This article will outline the five main hurdles that borrowers must overcome when seeking approval for a HARP refinance, as well as providing helpful solutions for each when applicable.
Obstacle: Under the current guidelines, HARP approved refinances can only be obtained for Fannie Mae or Freddie Mac mortgages.
Solution: Unfortunately, the HARP program does not make any exceptions to this rule. As such, borrowers can either wait for HARP 3.0 to pass (in which case this requirement will likely be eliminated) or refinance as soon as their LTV ratios reach acceptable levels for more traditional refinance loan products.
Obstacle: To be eligible for a HARP refinance mortgages must have been acquired before June 1, 2009. This stipulation ensures that the HARP refinance solely applies to homeowners who were directly affected by the U.S. housing market decline and mortgage market collapse.
Solution: As with the previous requirement, the HARP program will not make any exceptions to this rule. Accordingly, borrowers can either wait for HARP 3.0 to pass, in which case this requirement will likely be eliminated, or refinance as soon as their LTV ratios reach acceptable levels for more traditional refinance loan products.

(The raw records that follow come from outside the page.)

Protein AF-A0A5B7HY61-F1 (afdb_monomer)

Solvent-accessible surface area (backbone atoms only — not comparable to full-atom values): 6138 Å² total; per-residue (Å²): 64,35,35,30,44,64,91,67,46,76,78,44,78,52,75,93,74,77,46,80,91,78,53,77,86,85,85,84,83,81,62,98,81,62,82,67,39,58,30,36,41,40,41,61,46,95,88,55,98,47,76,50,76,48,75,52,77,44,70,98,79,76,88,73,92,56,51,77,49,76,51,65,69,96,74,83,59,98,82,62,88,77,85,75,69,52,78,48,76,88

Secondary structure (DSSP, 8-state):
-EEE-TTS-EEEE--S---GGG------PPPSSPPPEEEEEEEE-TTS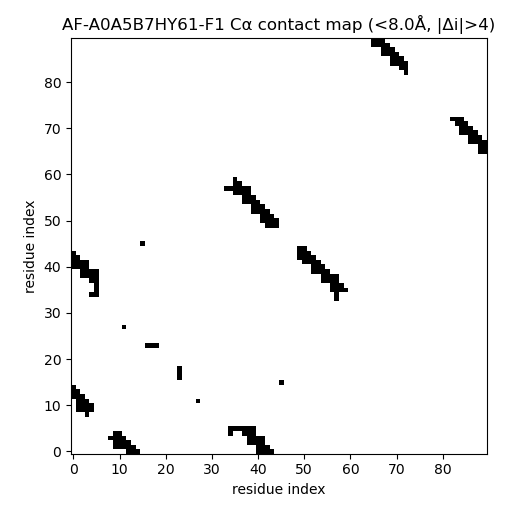S-EEEEEEEE------SS-EEEE--S---TT------EEEE-

pLDDT: mean 92.7, std 4.74, range [77.94, 98.44]

Organism: Portunus trituberculatus (NCBI:txid210409)

Nearest PDB structures (foldseek):
  3hrz-assembly1_A  TM=8.328E-01  e=9.340E-02  Naja kaouthia
  8cml-assembly1_E  TM=5.984E-01  e=2.528E-01  Homo sapiens
  5hcd-assembly1_B  TM=7.224E-01  e=8.653E-01  Homo sapiens

Structure (mmCIF, N/CA/C/O backbone):
data_AF-A0A5B7HY61-F1
#
_entry.id   AF-A0A5B7HY61-F1
#
loop_
_atom_site.group_PDB
_atom_site.id
_atom_site.type_symbol
_atom_site.label_atom_id
_atom_site.label_alt_id
_atom_site.label_comp_id
_atom_site.label_asym_id
_atom_site.label_entity_id
_atom_site.label_seq_id
_atom_site.pdbx_PDB_ins_code
_atom_site.Cartn_x
_atom_site.Cartn_y
_atom_site.Cartn_z
_atom_site.occupancy
_atom_site.B_iso_or_equiv
_atom_site.auth_seq_id
_atom_site.auth_comp_id
_atom_site.auth_asym_id
_atom_site.auth_atom_id
_atom_site.pdbx_PDB_model_num
ATOM 1 N N . MET A 1 1 ? 11.076 -0.491 -11.547 1.00 92.81 1 MET A N 1
ATOM 2 C CA . MET A 1 1 ? 9.906 -0.614 -10.650 1.00 92.81 1 MET A CA 1
ATOM 3 C C . MET A 1 1 ? 9.569 -2.083 -10.492 1.00 92.81 1 MET A C 1
ATOM 5 O O . MET A 1 1 ? 9.736 -2.822 -11.457 1.00 92.81 1 MET A O 1
ATOM 9 N N . TRP A 1 2 ? 9.131 -2.518 -9.317 1.00 96.25 2 TRP A N 1
ATOM 10 C CA . TRP A 1 2 ? 8.653 -3.887 -9.115 1.00 96.25 2 TRP A CA 1
ATOM 11 C C . TRP A 1 2 ? 7.588 -3.969 -8.029 1.00 96.25 2 TRP A C 1
ATOM 13 O O . TRP A 1 2 ? 7.485 -3.064 -7.202 1.00 96.25 2 TRP A O 1
ATOM 23 N N . ILE A 1 3 ? 6.835 -5.066 -8.034 1.00 97.88 3 ILE A N 1
ATOM 24 C CA . ILE A 1 3 ? 5.885 -5.419 -6.978 1.00 97.88 3 ILE A CA 1
ATOM 25 C C . ILE A 1 3 ? 6.444 -6.603 -6.192 1.00 97.88 3 ILE A C 1
ATOM 27 O O . ILE A 1 3 ? 6.929 -7.571 -6.781 1.00 97.88 3 ILE A O 1
ATOM 31 N N . GLU A 1 4 ? 6.392 -6.502 -4.870 1.00 98.31 4 GLU A N 1
ATOM 32 C CA . GLU A 1 4 ? 6.770 -7.534 -3.907 1.00 98.31 4 GLU A CA 1
ATOM 33 C C . GLU A 1 4 ? 5.516 -8.049 -3.183 1.00 98.31 4 GLU A C 1
ATOM 35 O O . GLU A 1 4 ? 4.691 -7.247 -2.731 1.00 98.31 4 GLU A O 1
ATOM 40 N N . SER A 1 5 ? 5.370 -9.375 -3.105 1.00 97.81 5 SER A N 1
ATOM 41 C CA . SER A 1 5 ? 4.323 -10.060 -2.342 1.00 97.81 5 SER A CA 1
ATOM 42 C C . SER A 1 5 ? 4.560 -9.953 -0.827 1.00 97.81 5 SER A C 1
ATOM 44 O O . SER A 1 5 ? 5.678 -9.645 -0.405 1.00 97.81 5 SER A O 1
ATOM 46 N N . PRO A 1 6 ? 3.554 -10.248 0.018 1.00 97.88 6 PRO A N 1
ATOM 47 C CA . PRO A 1 6 ? 3.724 -10.272 1.472 1.00 97.88 6 PRO A CA 1
ATOM 48 C C . PRO A 1 6 ? 4.827 -11.246 1.916 1.00 97.88 6 PRO A C 1
ATOM 50 O O . PRO A 1 6 ? 5.629 -10.911 2.788 1.00 97.88 6 PRO A O 1
ATOM 53 N N . SER A 1 7 ? 4.943 -12.394 1.243 1.00 97.38 7 SER A N 1
ATOM 54 C CA . SER A 1 7 ? 6.028 -13.373 1.406 1.00 97.38 7 SER A CA 1
ATOM 55 C C . SER A 1 7 ? 7.420 -12.904 0.947 1.00 97.38 7 SER A C 1
ATOM 57 O O . SER A 1 7 ? 8.400 -13.627 1.128 1.00 97.38 7 SER A O 1
ATOM 59 N N . GLY A 1 8 ? 7.546 -11.706 0.367 1.00 96.69 8 GLY A N 1
ATOM 60 C CA . GLY A 1 8 ? 8.821 -11.124 -0.069 1.00 96.69 8 GLY A CA 1
ATOM 61 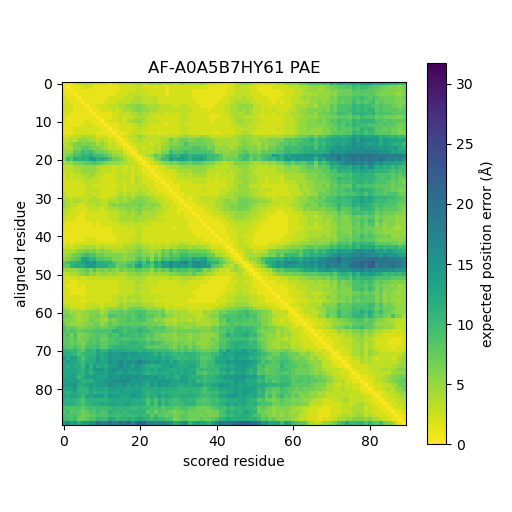C C . GLY A 1 8 ? 9.254 -11.516 -1.486 1.00 96.69 8 GLY A C 1
ATOM 62 O O . GLY A 1 8 ? 10.381 -11.225 -1.890 1.00 96.69 8 GLY A O 1
ATOM 63 N N . SER A 1 9 ? 8.385 -12.164 -2.266 1.00 97.06 9 SER A N 1
ATOM 64 C CA . SER A 1 9 ? 8.684 -12.543 -3.650 1.00 97.06 9 SER A CA 1
ATOM 65 C C . SER A 1 9 ? 8.434 -11.378 -4.607 1.00 97.06 9 SER A C 1
ATOM 67 O O . SER A 1 9 ? 7.392 -10.729 -4.556 1.00 97.06 9 SER A O 1
ATOM 69 N N . ARG A 1 10 ? 9.355 -11.122 -5.544 1.00 96.62 10 ARG A N 1
ATOM 70 C CA . ARG A 1 10 ? 9.136 -10.143 -6.623 1.00 96.62 10 ARG A CA 1
ATOM 71 C C . ARG A 1 10 ? 8.247 -10.762 -7.709 1.00 96.62 10 ARG A C 1
ATOM 73 O O . ARG A 1 10 ? 8.719 -11.588 -8.483 1.00 96.62 10 ARG A O 1
ATOM 80 N N . ILE A 1 11 ? 6.987 -10.337 -7.783 1.00 96.38 11 ILE A N 1
ATOM 81 C CA . ILE A 1 11 ? 5.953 -10.944 -8.648 1.00 96.38 11 ILE A CA 1
ATOM 82 C C . ILE A 1 11 ? 5.707 -10.196 -9.966 1.00 96.38 11 ILE A C 1
ATOM 84 O O . ILE A 1 11 ? 5.124 -10.752 -10.890 1.00 96.38 11 ILE A O 1
ATOM 88 N N . ALA A 1 12 ? 6.170 -8.950 -10.078 1.00 96.12 12 ALA A N 1
ATOM 89 C CA . ALA A 1 12 ? 6.139 -8.178 -11.319 1.00 96.12 12 ALA A CA 1
ATOM 90 C C . ALA A 1 12 ? 7.309 -7.198 -11.367 1.00 96.12 12 ALA A C 1
ATOM 92 O O . ALA A 1 12 ? 7.728 -6.679 -10.329 1.00 96.12 12 ALA A O 1
ATOM 93 N N . GLN A 1 13 ? 7.840 -6.926 -12.560 1.00 95.69 13 GLN A N 1
ATOM 94 C CA . GLN A 1 13 ? 8.990 -6.043 -12.729 1.00 95.69 13 GLN A CA 1
ATOM 95 C C . GLN A 1 13 ? 8.963 -5.312 -14.069 1.00 95.69 13 GLN A C 1
ATOM 97 O O . GLN A 1 13 ? 8.829 -5.927 -15.122 1.00 95.69 13 GLN A O 1
ATOM 102 N N . TRP A 1 14 ? 9.235 -4.010 -14.018 1.00 93.56 14 TRP A N 1
ATOM 103 C CA . TRP A 1 14 ? 9.432 -3.164 -15.189 1.00 93.56 14 TRP A CA 1
ATOM 104 C C . TRP A 1 14 ? 10.813 -2.516 -15.141 1.00 93.56 14 TRP A C 1
ATOM 106 O O . TRP A 1 14 ? 11.184 -1.852 -14.160 1.00 93.56 14 TRP A O 1
ATOM 116 N N . VAL A 1 15 ? 11.580 -2.726 -16.209 1.00 90.31 15 VAL A N 1
ATOM 117 C CA . VAL A 1 15 ? 12.990 -2.340 -16.339 1.00 90.31 15 VAL A CA 1
ATOM 118 C C . VAL A 1 15 ? 13.137 -1.386 -17.515 1.00 90.31 15 VAL A C 1
ATOM 120 O O . VAL A 1 15 ? 12.533 -1.621 -18.554 1.00 90.31 15 VAL A O 1
ATOM 123 N N . ARG A 1 16 ? 13.963 -0.339 -17.359 1.00 85.62 16 ARG A N 1
ATOM 124 C CA . ARG A 1 16 ? 14.264 0.645 -18.421 1.00 85.62 16 ARG A CA 1
ATOM 125 C C . ARG A 1 16 ? 13.001 1.245 -19.065 1.00 85.62 16 ARG A C 1
ATOM 127 O O . ARG A 1 16 ? 12.940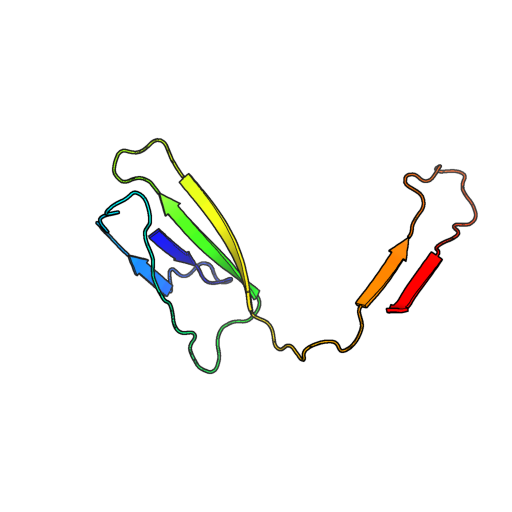 1.416 -20.274 1.00 85.62 16 ARG A O 1
ATOM 134 N N . VAL A 1 17 ? 11.995 1.550 -18.244 1.00 86.94 17 VAL A N 1
ATOM 135 C CA . VAL A 1 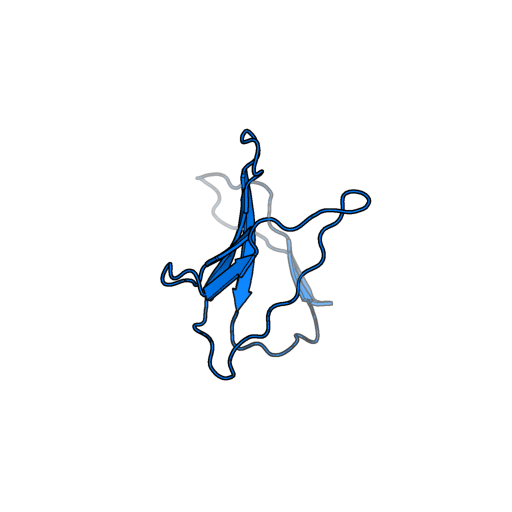17 ? 10.778 2.227 -18.706 1.00 86.94 17 VAL A CA 1
ATOM 136 C C . VAL A 1 17 ? 11.069 3.712 -18.865 1.00 86.94 17 VAL A C 1
ATOM 138 O O . VAL A 1 17 ? 11.538 4.355 -17.924 1.00 86.94 17 VAL A O 1
ATOM 141 N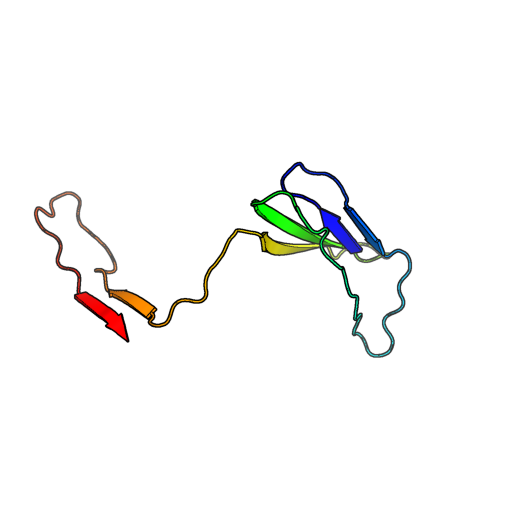 N . GLU A 1 18 ? 10.799 4.244 -20.050 1.00 86.38 18 GLU A N 1
ATOM 142 C CA . GLU A 1 18 ? 10.870 5.677 -20.312 1.00 86.38 18 GLU A CA 1
ATOM 143 C C . GLU A 1 18 ? 9.646 6.389 -19.726 1.00 86.38 18 GLU A C 1
ATOM 145 O O . GLU A 1 18 ? 8.568 5.810 -19.603 1.00 86.38 18 GLU A O 1
ATOM 150 N N . SER A 1 19 ? 9.810 7.663 -19.373 1.00 84.81 19 SER A N 1
ATOM 151 C CA . SER A 1 19 ? 8.755 8.493 -18.785 1.00 84.81 19 SER A CA 1
ATOM 152 C C . SER A 1 19 ? 8.501 9.726 -19.658 1.00 84.81 19 SER A C 1
ATOM 154 O O . SER A 1 19 ? 8.932 10.831 -19.302 1.00 84.81 19 SER A O 1
ATOM 156 N N . PRO A 1 20 ? 7.874 9.575 -20.843 1.00 82.19 20 PRO A N 1
ATOM 157 C CA . PRO A 1 20 ? 7.533 10.720 -21.677 1.00 82.19 20 PRO A CA 1
ATOM 158 C C . PRO A 1 20 ? 6.618 11.665 -20.889 1.00 82.19 20 PRO A C 1
ATOM 160 O O . PRO A 1 20 ? 5.534 11.282 -20.462 1.00 82.19 20 PRO A O 1
ATOM 163 N N . GLY A 1 21 ? 7.072 12.896 -20.646 1.00 84.62 21 GLY A N 1
ATOM 164 C CA . GLY A 1 21 ? 6.311 13.873 -19.856 1.00 84.62 21 GLY A CA 1
ATOM 165 C C . GLY A 1 21 ? 6.339 13.655 -18.337 1.00 84.62 21 GLY A C 1
ATOM 166 O O . GLY A 1 21 ? 5.566 14.294 -17.629 1.00 84.62 21 GLY A O 1
ATOM 167 N N . GLY A 1 22 ? 7.223 12.795 -17.817 1.00 86.31 22 GLY A N 1
ATOM 168 C CA . GLY A 1 22 ? 7.426 12.627 -16.372 1.00 86.31 22 GLY A CA 1
ATOM 169 C C . GLY A 1 22 ? 6.433 11.689 -15.677 1.00 86.31 22 GLY A C 1
ATOM 170 O O . GLY A 1 22 ? 6.500 11.555 -14.455 1.00 86.31 22 GLY A O 1
ATOM 171 N N . LEU A 1 23 ? 5.565 11.002 -16.429 1.00 89.25 23 LEU A N 1
ATOM 172 C CA . LEU A 1 23 ? 4.636 9.997 -15.915 1.00 89.25 23 LEU A CA 1
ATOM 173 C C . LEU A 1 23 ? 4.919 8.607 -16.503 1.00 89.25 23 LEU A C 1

Obstacle: Lenders frequently impose and enforce their regulations (also known as overlays) in an attempt to issue refinance loans to borrowers who aren't risky. Typically, these restrictions apply to HARP loan-to-value ratio (LTV) and credit score.
While the HARP 2.0 program does not restrict borrowers based on their LTV ratios, lenders will often only issue HARP approved loans on refinances to borrowers with LTVs of 125% or below.
Some even cap eligibility at 105%. Likewise, although HARP requirements accept borrowers with a credit score of 620 or higher, lenders frequently expect borrowers to have credit scores of 700 and above for HARP approval.
Solution: Shop around. Each lender has different requirements when issuing HARP refinance loans. As such, borrowers who meet the basic criteria for HARP should compare lenders and pose questions to determine each lender’s expectations and requirements.
While a borrower may be denied for one HARP request, he or she may still qualify with another lender and should not give up the attempt to secure a HARP refinance.
Obstacle: According to current HARP 2.0 regulations, borrowers will only receive HARP approval for a HARP refinance if they have not made any late mortgage payments within the past six months before HARP application.
Additionally, borrowers cannot have made more than one late payment within the last 12 months before the HARP application. These requirements help focus the range of eligible borrowers to those that have managed to uphold their mortgage obligations and continue to make mortgage payments.
Solution: Consider whether a HAMP loan modification might be more applicable or wait to refinance once this requirement is satisfied.
The Home Affordable Modification Program (HAMP) functions parallel to HARP, providing aid to borrowers who were adversely affected by the mortgage market collapse but who were unable to stay current on mortgage payments as a result.
Alternatively, borrowers with the financial means can continue to make mortgage payments until this requirement is satisfied and then refinance through HARP.
Obstacle: Obtaining a HARP refinance with a second mortgage can create difficulties for eligible homeowners. While standard refinance loans typically allow for the combination of the first and second mortgage into the new loan, HARP specifically disallows this aggregation of debt.
Homeowners will be able to receive HARP approval if the second mortgage lender agrees to the second mortgage. While HARP has flexible guidelines, second mortgage holders may enforce equity requirements, refusing borrowers with negative equity and defeating the purpose of the HARP refinance.
Solution: Unfortunately, if the second mortgage lender is entirely unwilling to cooperate and subordinate to the HARP refinance loan, borrowers will not be able to refinance the mortgage.
However, lenders will typically agree to re-subordinate, as refusing to do so could result in borrower default and foreclosure, in which case the second mortgage lender would only receive any remaining funds uncollected by the first mortgage lender.